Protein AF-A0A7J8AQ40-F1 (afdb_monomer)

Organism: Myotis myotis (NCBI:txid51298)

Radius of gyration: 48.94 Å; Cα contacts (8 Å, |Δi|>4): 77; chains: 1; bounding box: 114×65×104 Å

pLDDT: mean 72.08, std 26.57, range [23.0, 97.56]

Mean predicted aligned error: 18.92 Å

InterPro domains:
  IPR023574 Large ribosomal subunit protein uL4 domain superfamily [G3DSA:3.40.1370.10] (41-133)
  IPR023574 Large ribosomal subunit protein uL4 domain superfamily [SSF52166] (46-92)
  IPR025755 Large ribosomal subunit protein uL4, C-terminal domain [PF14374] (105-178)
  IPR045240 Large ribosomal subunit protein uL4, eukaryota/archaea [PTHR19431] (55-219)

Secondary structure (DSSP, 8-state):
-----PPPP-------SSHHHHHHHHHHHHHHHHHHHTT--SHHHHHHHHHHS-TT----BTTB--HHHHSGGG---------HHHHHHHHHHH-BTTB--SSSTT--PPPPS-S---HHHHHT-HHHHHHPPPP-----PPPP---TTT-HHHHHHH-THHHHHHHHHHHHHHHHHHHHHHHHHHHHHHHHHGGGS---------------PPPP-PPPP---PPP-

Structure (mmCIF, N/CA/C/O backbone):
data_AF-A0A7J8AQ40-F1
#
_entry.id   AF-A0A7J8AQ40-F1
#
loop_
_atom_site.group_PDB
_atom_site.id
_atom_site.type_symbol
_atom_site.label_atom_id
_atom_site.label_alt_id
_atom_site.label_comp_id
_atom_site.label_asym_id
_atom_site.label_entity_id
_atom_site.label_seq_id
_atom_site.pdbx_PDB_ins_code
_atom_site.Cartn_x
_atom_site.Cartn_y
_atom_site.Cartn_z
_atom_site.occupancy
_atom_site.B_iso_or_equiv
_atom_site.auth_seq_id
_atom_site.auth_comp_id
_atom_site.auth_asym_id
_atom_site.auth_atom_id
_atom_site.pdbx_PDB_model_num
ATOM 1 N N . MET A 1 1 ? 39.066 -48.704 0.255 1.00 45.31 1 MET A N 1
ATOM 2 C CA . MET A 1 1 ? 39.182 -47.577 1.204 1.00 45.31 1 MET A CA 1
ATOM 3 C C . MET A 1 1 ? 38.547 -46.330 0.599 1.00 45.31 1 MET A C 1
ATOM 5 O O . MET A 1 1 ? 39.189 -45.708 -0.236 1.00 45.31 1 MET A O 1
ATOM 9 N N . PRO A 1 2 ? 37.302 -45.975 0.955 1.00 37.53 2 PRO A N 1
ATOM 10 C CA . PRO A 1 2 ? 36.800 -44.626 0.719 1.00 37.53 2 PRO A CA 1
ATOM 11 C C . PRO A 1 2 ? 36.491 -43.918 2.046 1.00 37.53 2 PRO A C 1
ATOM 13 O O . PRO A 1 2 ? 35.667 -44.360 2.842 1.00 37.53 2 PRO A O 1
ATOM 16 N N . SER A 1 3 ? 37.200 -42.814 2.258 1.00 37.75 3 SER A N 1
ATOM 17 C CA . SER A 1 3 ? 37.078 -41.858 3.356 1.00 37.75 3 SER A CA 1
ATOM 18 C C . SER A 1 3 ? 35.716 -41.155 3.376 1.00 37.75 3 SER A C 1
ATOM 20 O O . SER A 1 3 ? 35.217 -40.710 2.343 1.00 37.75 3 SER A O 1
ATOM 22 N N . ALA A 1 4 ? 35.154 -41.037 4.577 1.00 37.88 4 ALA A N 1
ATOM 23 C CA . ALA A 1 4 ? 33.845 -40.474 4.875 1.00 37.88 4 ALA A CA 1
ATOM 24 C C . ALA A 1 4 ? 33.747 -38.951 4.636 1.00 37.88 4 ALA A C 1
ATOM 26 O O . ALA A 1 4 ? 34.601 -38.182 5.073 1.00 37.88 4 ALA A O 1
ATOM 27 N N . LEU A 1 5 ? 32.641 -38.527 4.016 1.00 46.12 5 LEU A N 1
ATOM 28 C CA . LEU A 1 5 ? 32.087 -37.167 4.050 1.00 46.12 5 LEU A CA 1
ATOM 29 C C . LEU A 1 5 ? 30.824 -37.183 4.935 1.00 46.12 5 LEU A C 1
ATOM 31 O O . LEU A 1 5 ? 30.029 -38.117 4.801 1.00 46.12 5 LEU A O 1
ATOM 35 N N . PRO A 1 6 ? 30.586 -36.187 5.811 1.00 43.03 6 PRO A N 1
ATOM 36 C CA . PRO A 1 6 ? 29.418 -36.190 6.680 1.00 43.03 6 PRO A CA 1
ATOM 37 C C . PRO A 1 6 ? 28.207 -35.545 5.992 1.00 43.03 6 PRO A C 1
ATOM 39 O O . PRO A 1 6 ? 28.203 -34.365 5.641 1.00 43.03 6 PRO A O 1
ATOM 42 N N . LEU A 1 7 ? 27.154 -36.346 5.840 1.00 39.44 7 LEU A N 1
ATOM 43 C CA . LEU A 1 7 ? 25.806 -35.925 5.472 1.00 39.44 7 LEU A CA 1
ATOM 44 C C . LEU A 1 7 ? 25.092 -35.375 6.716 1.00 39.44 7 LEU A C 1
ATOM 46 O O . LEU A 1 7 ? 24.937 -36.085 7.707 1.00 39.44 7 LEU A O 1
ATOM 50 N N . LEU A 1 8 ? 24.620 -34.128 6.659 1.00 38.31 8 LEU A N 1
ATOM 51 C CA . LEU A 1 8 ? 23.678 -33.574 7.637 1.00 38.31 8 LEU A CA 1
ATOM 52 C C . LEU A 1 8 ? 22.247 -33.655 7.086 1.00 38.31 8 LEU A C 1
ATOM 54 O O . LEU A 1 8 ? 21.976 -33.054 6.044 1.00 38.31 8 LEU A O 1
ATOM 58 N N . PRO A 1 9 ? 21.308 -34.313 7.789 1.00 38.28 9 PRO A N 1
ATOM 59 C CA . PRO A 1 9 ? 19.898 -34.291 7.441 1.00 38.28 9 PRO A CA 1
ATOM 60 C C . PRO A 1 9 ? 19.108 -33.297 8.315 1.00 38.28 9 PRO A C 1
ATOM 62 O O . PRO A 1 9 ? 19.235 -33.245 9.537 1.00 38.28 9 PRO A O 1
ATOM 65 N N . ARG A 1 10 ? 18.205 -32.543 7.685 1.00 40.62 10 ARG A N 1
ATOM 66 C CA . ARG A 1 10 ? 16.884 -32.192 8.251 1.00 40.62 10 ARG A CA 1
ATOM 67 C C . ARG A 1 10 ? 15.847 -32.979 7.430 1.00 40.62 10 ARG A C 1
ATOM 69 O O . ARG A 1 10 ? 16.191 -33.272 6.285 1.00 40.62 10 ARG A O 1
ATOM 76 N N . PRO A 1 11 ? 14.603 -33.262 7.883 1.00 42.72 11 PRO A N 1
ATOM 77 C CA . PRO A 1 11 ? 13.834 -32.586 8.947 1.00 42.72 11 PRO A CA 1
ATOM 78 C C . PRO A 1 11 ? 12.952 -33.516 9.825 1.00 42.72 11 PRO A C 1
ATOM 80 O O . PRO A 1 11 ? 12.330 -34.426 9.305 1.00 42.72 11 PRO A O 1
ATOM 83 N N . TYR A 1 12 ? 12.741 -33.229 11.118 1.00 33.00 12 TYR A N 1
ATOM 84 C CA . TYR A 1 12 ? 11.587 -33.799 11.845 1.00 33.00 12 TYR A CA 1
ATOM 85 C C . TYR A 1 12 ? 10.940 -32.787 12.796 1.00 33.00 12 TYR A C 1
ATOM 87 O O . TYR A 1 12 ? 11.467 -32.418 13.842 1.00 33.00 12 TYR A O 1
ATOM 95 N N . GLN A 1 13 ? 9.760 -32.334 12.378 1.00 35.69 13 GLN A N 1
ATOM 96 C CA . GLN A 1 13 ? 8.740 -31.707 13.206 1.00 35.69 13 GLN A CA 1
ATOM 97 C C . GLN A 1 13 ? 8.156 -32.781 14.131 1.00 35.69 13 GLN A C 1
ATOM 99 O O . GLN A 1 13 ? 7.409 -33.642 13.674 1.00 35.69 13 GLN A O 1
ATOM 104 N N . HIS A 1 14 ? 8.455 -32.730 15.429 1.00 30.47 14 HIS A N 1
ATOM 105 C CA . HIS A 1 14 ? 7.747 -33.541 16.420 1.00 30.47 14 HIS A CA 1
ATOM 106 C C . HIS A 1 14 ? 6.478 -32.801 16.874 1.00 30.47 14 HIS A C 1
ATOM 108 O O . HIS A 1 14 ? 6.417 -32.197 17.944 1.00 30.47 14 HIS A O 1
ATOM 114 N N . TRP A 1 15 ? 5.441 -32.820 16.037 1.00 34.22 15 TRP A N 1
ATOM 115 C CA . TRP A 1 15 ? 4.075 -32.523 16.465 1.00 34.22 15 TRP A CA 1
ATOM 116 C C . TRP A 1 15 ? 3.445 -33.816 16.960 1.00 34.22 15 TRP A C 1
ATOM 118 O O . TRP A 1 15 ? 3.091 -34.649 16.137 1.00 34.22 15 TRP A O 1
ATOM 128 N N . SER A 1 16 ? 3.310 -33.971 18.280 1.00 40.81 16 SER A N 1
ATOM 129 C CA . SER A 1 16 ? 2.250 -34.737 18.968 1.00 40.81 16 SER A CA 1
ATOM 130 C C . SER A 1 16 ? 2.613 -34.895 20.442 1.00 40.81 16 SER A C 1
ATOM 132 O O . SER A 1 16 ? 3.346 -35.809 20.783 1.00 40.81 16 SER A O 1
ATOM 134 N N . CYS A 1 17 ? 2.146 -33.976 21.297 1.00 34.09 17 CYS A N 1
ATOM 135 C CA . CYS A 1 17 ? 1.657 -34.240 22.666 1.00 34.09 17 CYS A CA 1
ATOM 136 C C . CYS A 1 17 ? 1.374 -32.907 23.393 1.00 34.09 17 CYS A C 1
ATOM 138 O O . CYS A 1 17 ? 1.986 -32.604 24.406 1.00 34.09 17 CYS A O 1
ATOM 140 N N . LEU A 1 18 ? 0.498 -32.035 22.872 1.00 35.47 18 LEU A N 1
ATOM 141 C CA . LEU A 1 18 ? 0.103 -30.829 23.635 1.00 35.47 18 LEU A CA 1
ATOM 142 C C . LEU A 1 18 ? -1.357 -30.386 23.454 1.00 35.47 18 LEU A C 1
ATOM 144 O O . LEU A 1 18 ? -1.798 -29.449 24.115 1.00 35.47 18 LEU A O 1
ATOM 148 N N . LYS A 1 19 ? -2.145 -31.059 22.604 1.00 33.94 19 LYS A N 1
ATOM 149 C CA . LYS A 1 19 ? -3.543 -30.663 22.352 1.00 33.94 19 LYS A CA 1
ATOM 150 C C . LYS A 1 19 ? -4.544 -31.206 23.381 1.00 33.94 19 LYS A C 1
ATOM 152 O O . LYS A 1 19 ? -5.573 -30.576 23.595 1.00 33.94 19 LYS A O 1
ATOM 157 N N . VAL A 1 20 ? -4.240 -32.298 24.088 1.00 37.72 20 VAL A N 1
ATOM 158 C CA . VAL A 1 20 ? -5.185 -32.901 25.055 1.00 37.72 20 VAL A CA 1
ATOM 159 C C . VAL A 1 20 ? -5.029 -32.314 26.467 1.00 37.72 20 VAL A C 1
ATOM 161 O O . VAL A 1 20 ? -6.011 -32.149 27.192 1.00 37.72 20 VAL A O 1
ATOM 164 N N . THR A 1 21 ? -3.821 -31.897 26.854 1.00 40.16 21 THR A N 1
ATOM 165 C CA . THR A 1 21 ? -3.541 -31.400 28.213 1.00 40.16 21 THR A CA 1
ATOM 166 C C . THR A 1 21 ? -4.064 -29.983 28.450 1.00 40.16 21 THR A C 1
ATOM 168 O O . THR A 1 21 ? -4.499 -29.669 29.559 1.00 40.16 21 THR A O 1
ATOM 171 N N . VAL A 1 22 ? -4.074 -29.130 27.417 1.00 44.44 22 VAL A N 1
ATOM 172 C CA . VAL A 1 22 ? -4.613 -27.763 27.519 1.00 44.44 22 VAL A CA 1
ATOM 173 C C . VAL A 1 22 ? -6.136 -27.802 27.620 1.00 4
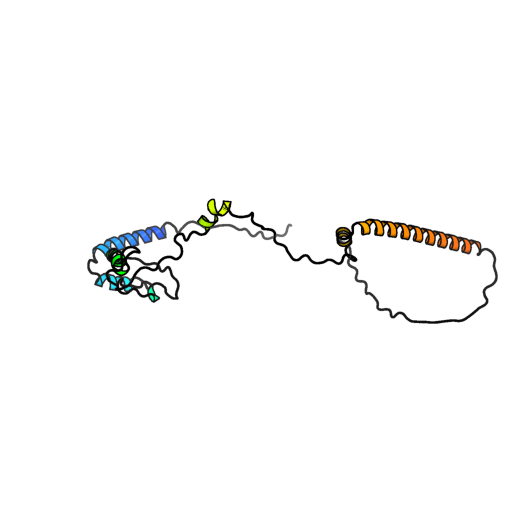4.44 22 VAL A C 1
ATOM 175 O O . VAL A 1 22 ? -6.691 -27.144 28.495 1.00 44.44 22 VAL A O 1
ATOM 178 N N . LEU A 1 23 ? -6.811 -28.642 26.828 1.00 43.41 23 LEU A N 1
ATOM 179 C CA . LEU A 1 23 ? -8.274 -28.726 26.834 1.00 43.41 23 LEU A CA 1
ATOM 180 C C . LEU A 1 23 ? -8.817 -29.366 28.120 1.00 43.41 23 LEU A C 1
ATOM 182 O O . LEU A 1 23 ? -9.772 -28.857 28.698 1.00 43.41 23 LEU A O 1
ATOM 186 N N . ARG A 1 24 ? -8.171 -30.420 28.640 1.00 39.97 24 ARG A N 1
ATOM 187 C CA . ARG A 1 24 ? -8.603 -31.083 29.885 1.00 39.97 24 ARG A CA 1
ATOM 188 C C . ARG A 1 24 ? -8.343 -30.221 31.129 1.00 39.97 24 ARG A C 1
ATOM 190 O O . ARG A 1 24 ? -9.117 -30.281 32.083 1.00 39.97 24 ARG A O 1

### PROBLEM STATEMENT
Beginning with the line containing "ATOM 95 N N" in the material above, copy every line exactly until you have copied the line containing "ATOM 104 N N".

### TASK SOLUTION
ATOM 95 N N . GLN A 1 13 ? 9.760 -32.334 12.378 1.00 35.69 13 GLN A N 1
ATOM 96 C CA . GLN A 1 13 ? 8.740 -31.707 13.206 1.00 35.69 13 GLN A CA 1
ATOM 97 C C . GLN A 1 13 ? 8.156 -32.781 14.131 1.00 35.69 13 GLN A C 1
ATOM 99 O O . GLN A 1 13 ? 7.409 -33.642 13.674 1.00 35.69 13 GLN A O 1
ATOM 104 N N . HIS A 1 14 ? 8.455 -32.730 15.429 1.00 30.47 14 HIS A N 1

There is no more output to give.